What was she going to do with her blood-soaked clothes? Then she noticed liquid seeping out of her breasts, trickles of juice for a baby that would never suck, and she wept and wept for all that was lost.
She had never felt so alone, so unloved and unnoticed. It was as if something of her had died with the thing she’d birthed last night. Grandma was gone out of the world at the same time. Had she met her baby in the avenue of tears when she joined all her sons in that far-off country? Were they all looking down in disgust?
She could have bled to death but for Gloria’s care. She ought to thank her but to see her would bring it all back again. For a second she wanted to dunk her head under the bathwater and never come up. Who would care what happened to her now? Dieter didn’t care or know her terrible fate. Plum was angry, Uncle Gerald uninterested. No one had a kind word for her. She was on her own again. That was nothing new.
It was time to make herself decent, stuffing pads into her brassiere to soak up the flow. She felt so weak it was all she could do to get downstairs and try to look useful. The whole day went by and still she’d not seen Gloria. They must make their stories tally if Plum was on the warpath.
The next few days were taken up with receiving visitors, ringing guests, finding Maddy something to wear, arranging flowers for the church and trying to stay upright.
The funeral took place on the Friday with all the due ceremony befitting a Belfield; a horse-drawn carriage, men in top hats and frock coats walking before the hearse, curtains were closed and flags lowered, the church bell tolled a bell for every one of h
er years on earth, as was the custom. There were the usual clutch of aged aunts and companions, with sticks and ear trumpets.
The reception was to be at the house. Maddy helped Grace prepare canapés, but outside caterers would see to all the other arrangements. Plum was too busy to talk, Gerald looked distinguished, brisk and brusque with her, but jovial and chirpy with his hunting cronies. It all looked fine on the surface but Plum and Gerry were not speaking to each other.
Maddy was the bridge between the two, relaying messages of condolence. There was no time to visit Gloria and she was hurt that her friend had not bothered to come and check on her.
But maybe she had a point. Better to stay away. The longer they stayed away from each other the easier it was to pretend the birth had never happened. There was nothing to link the two of them. The fact that Maddy looked like death, pale, stumbling and stooping, would be put down naturally to grief.
In her head she thought that the sooner she got back to Leeds and college, the sooner she could put this nightmare behind her–but that gave her no comfort at all.
Somewhere there was a little body laid to rest, hidden away when it should have been here alongside its great grandmother, but that would never happen now.

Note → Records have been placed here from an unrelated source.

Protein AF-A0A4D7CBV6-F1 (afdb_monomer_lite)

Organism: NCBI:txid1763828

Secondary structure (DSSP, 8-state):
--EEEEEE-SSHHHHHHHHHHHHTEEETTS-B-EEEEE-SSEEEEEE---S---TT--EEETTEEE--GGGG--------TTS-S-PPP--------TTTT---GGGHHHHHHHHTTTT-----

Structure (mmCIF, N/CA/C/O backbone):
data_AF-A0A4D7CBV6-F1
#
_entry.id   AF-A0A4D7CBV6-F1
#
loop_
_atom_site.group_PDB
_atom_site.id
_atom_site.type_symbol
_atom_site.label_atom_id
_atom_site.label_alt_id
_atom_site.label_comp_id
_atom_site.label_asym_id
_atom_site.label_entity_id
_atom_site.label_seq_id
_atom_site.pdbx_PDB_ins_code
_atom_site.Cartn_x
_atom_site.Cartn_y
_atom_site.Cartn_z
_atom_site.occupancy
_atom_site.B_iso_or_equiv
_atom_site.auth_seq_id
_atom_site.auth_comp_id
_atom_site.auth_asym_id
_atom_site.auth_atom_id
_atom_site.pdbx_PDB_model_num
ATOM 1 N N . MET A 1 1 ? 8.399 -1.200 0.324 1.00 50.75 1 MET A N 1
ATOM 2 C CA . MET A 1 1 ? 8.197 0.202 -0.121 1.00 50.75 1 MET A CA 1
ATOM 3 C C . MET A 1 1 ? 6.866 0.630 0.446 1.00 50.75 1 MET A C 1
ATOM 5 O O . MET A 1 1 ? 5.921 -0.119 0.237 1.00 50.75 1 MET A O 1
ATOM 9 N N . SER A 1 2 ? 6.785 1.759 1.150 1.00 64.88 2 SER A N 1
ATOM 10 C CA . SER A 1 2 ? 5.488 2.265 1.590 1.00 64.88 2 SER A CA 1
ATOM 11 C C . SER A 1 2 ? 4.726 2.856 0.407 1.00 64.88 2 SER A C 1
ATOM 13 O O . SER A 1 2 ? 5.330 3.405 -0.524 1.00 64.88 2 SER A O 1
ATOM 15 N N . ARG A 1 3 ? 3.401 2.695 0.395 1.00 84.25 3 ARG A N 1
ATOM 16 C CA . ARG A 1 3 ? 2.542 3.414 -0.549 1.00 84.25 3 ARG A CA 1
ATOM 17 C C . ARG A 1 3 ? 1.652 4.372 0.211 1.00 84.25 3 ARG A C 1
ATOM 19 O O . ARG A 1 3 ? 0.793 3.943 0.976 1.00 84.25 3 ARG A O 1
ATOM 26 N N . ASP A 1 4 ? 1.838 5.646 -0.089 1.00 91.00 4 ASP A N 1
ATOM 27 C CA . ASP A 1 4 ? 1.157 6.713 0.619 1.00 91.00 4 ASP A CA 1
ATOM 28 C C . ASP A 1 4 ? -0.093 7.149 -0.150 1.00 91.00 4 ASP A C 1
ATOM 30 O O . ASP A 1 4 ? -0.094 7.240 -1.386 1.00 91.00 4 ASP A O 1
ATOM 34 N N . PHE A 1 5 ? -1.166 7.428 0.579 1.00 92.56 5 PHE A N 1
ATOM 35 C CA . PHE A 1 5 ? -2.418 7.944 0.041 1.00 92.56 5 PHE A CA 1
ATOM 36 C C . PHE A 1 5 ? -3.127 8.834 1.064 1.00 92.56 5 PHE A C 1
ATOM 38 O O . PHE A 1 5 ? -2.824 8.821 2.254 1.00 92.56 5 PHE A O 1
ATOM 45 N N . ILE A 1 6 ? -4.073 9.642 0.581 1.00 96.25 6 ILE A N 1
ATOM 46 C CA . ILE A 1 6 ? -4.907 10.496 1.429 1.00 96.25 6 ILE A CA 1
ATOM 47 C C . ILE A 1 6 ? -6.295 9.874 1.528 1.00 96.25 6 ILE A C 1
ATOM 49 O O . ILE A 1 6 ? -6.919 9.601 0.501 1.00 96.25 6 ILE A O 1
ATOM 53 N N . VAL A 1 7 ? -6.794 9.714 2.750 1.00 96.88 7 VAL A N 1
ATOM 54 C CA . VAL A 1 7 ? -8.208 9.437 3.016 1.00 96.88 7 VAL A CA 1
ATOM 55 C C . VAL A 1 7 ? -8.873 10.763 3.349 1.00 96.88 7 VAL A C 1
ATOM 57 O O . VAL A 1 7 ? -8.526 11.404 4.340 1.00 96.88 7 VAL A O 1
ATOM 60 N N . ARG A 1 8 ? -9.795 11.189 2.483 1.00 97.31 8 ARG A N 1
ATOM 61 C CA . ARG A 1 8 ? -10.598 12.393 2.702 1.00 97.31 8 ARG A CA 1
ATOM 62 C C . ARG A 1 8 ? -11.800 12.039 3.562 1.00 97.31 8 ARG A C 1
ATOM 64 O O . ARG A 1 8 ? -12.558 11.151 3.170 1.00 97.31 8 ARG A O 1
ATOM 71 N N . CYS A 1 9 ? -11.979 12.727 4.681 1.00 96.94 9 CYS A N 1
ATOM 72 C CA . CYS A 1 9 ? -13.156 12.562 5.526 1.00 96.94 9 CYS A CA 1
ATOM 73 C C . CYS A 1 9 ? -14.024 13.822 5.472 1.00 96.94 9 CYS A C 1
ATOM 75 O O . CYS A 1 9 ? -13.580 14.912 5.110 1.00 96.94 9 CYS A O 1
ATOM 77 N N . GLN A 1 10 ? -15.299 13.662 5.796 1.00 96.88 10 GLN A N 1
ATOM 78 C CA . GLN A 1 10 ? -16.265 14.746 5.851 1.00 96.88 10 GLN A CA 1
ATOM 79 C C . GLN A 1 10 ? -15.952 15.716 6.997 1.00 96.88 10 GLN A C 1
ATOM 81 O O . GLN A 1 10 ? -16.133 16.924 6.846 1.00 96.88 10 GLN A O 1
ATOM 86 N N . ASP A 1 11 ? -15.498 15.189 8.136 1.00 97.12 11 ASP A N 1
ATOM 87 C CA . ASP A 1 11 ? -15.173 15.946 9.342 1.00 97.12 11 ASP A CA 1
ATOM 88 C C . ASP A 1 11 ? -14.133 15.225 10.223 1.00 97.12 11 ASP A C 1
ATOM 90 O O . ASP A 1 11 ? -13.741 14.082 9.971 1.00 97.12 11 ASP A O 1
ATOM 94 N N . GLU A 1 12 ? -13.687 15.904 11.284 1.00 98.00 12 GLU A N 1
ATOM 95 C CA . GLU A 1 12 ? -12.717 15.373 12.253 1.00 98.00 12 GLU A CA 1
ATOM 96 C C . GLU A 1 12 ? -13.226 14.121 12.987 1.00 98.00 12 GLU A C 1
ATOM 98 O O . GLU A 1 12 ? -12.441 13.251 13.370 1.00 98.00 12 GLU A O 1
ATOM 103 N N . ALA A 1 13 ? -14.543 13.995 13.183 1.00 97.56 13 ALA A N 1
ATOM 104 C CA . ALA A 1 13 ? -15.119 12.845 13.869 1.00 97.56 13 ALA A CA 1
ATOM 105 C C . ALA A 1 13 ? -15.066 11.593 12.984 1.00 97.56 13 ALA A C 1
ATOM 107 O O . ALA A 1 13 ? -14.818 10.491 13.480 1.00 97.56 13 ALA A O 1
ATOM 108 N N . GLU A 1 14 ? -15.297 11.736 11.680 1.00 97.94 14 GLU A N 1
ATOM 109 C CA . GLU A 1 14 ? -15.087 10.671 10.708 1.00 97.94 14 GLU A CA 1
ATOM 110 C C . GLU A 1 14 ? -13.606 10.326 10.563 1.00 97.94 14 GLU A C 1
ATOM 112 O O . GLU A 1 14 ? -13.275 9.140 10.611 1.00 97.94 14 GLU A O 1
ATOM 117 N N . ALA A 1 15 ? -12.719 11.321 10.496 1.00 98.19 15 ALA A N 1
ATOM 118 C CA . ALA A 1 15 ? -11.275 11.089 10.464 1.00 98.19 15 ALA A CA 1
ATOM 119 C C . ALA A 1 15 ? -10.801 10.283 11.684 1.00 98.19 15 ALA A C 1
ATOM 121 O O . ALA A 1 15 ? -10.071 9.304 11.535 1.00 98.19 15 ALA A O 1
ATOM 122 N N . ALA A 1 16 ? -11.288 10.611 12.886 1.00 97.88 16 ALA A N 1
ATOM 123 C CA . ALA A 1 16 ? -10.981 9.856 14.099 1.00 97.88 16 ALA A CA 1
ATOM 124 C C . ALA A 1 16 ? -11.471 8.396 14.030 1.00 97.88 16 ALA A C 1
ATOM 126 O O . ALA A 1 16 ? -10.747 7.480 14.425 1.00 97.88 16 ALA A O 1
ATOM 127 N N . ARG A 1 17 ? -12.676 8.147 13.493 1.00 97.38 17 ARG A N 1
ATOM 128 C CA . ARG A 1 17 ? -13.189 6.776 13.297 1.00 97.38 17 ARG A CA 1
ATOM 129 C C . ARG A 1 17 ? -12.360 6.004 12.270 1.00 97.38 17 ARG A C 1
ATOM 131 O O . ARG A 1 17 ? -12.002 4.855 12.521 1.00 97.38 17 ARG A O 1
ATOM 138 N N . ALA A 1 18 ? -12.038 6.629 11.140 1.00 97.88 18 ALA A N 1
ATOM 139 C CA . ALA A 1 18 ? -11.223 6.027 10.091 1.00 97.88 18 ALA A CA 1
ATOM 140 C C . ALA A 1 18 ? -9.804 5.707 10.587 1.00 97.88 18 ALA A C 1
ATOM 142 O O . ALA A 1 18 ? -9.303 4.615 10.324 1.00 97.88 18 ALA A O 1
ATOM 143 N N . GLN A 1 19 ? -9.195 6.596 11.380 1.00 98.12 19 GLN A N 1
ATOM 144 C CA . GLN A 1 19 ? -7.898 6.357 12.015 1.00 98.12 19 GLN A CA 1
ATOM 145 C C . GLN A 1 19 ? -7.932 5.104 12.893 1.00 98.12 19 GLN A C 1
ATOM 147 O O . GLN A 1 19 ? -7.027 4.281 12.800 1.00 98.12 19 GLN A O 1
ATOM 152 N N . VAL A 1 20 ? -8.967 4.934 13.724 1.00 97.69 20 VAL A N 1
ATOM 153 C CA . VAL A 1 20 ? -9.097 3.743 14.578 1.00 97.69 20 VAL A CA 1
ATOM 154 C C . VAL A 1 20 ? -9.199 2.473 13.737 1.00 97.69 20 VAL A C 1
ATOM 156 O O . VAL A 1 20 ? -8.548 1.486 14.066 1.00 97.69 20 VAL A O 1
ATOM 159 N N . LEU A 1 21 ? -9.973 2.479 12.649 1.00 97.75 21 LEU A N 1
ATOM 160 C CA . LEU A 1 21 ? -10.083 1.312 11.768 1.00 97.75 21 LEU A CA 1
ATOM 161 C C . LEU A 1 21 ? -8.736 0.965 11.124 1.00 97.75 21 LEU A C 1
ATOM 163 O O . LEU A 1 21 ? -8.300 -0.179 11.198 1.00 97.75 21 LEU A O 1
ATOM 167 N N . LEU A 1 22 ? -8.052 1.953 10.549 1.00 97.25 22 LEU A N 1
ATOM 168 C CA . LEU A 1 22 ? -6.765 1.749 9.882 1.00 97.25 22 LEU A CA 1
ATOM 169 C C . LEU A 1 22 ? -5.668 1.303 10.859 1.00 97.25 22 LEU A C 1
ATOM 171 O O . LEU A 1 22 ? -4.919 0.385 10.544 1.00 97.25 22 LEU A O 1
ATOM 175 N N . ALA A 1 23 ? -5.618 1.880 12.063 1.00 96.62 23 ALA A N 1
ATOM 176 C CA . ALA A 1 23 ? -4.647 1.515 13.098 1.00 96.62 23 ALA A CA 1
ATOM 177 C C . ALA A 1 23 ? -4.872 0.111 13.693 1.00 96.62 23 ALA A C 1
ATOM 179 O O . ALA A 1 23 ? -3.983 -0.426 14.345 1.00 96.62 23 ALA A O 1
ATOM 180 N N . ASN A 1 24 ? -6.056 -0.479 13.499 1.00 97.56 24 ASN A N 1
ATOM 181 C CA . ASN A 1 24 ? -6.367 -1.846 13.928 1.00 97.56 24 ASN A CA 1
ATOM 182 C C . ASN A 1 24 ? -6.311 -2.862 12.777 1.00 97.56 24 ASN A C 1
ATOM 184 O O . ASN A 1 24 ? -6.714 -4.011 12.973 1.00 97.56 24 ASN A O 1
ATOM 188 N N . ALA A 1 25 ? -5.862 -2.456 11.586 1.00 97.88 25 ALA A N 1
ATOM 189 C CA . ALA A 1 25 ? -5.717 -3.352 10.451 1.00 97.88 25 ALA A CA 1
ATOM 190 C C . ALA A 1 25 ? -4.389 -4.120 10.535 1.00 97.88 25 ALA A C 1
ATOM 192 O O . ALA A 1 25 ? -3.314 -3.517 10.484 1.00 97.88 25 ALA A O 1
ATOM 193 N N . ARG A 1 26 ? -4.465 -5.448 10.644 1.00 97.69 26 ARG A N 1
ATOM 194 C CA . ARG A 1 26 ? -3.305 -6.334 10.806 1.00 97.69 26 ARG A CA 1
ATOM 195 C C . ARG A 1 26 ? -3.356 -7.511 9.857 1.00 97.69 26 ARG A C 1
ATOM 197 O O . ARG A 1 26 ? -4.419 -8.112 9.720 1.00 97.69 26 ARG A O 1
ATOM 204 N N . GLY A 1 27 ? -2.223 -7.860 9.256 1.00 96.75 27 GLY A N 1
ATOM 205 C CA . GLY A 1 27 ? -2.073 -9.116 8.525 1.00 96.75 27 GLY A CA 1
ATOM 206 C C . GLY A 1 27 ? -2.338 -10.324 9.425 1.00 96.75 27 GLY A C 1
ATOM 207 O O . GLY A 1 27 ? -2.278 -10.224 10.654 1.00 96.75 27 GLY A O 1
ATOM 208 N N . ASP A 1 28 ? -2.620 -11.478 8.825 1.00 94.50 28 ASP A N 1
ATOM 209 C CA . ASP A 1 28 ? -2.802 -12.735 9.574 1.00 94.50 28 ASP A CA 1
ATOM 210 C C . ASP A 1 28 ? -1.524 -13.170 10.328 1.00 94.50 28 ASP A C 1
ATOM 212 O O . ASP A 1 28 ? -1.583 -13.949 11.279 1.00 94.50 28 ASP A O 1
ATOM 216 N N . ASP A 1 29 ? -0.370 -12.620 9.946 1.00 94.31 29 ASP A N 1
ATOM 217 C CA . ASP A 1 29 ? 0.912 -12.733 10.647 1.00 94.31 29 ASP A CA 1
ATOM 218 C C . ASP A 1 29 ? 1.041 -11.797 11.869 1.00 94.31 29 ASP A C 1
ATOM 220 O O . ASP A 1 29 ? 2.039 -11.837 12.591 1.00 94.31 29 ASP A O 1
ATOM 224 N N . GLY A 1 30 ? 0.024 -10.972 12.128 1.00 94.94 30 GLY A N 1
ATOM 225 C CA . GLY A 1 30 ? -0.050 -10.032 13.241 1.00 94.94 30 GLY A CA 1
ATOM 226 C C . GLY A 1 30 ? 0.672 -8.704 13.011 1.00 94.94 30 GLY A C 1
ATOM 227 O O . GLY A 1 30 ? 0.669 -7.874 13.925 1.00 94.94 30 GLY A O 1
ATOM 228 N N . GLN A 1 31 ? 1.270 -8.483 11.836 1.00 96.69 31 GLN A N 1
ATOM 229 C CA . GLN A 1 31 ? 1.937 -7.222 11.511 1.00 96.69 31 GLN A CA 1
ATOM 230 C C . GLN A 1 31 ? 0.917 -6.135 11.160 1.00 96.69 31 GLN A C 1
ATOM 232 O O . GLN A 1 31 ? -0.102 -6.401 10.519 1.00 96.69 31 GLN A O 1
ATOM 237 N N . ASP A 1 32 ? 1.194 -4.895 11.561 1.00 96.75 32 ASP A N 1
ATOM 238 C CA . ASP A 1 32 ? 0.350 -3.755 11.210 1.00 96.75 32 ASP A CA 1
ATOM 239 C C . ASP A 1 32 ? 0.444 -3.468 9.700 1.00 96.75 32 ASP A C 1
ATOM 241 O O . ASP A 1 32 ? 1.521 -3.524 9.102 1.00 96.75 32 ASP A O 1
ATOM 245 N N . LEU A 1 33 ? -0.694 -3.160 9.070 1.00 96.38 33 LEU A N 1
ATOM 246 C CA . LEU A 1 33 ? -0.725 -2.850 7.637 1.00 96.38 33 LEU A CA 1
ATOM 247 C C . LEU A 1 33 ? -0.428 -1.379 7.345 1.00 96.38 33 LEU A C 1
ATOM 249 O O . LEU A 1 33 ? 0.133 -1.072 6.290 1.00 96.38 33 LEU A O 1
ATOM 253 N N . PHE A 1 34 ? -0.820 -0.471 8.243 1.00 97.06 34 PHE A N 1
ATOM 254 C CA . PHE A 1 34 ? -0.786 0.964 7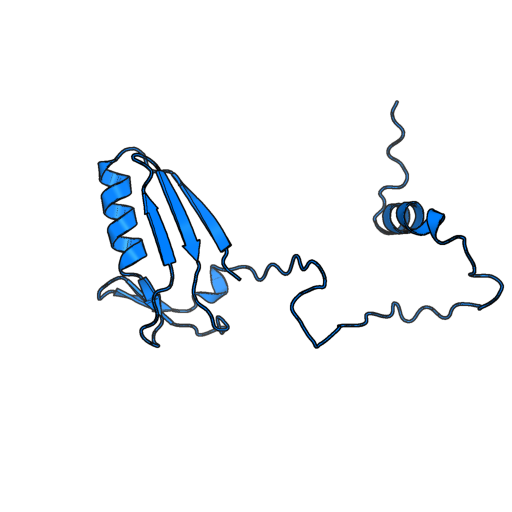.981 1.00 97.06 34 PHE A CA 1
ATOM 255 C C . PHE A 1 34 ? -0.123 1.772 9.091 1.00 97.06 34 PHE A C 1
ATOM 257 O O . PHE A 1 34 ? -0.361 1.547 10.276 1.00 97.06 34 PHE A O 1
ATOM 264 N N . GLU A 1 35 ? 0.590 2.818 8.684 1.00 96.88 35 GLU A N 1
ATOM 265 C CA . GLU A 1 35 ? 0.863 3.984 9.520 1.00 96.88 35 GLU A CA 1
ATOM 266 C C . GLU A 1 35 ? -0.104 5.115 9.148 1.00 96.88 35 GLU A C 1
ATOM 268 O O . GLU A 1 35 ? -0.383 5.351 7.969 1.00 96.88 35 GLU A O 1
ATOM 273 N N . VAL A 1 36 ? -0.633 5.814 10.156 1.00 97.56 36 VAL A N 1
ATOM 274 C CA . VAL A 1 36 ? -1.666 6.844 9.979 1.00 97.56 36 VAL A CA 1
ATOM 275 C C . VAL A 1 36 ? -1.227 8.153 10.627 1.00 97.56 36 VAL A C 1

The Belfield reputation had to be respected and this was no time to draw attention to her own shameful secret.
Gloria went with the Gunns to the funeral, as was expected. The church was full, the vicar droning on about Old Ma Belfield’s virtues, but Gloria could only remember her being a cantankerous old cow, until she recalled that first visit when Mrs Belfield picked her out as one of them by mistake. Thinking she was Maddy.
They were stuck in a side aisle and she didn’t get a chance to speak to Maddy until the handshake at the end.
‘How are you?’ she whispered.
‘I’m fine,’ Maddy blushed, not looking her in the eye. She wore a navy coat with a fur collar, a silly hat perched on her head like a pillbox, over which a black net veil hid her puffy eyes as if she were royalty.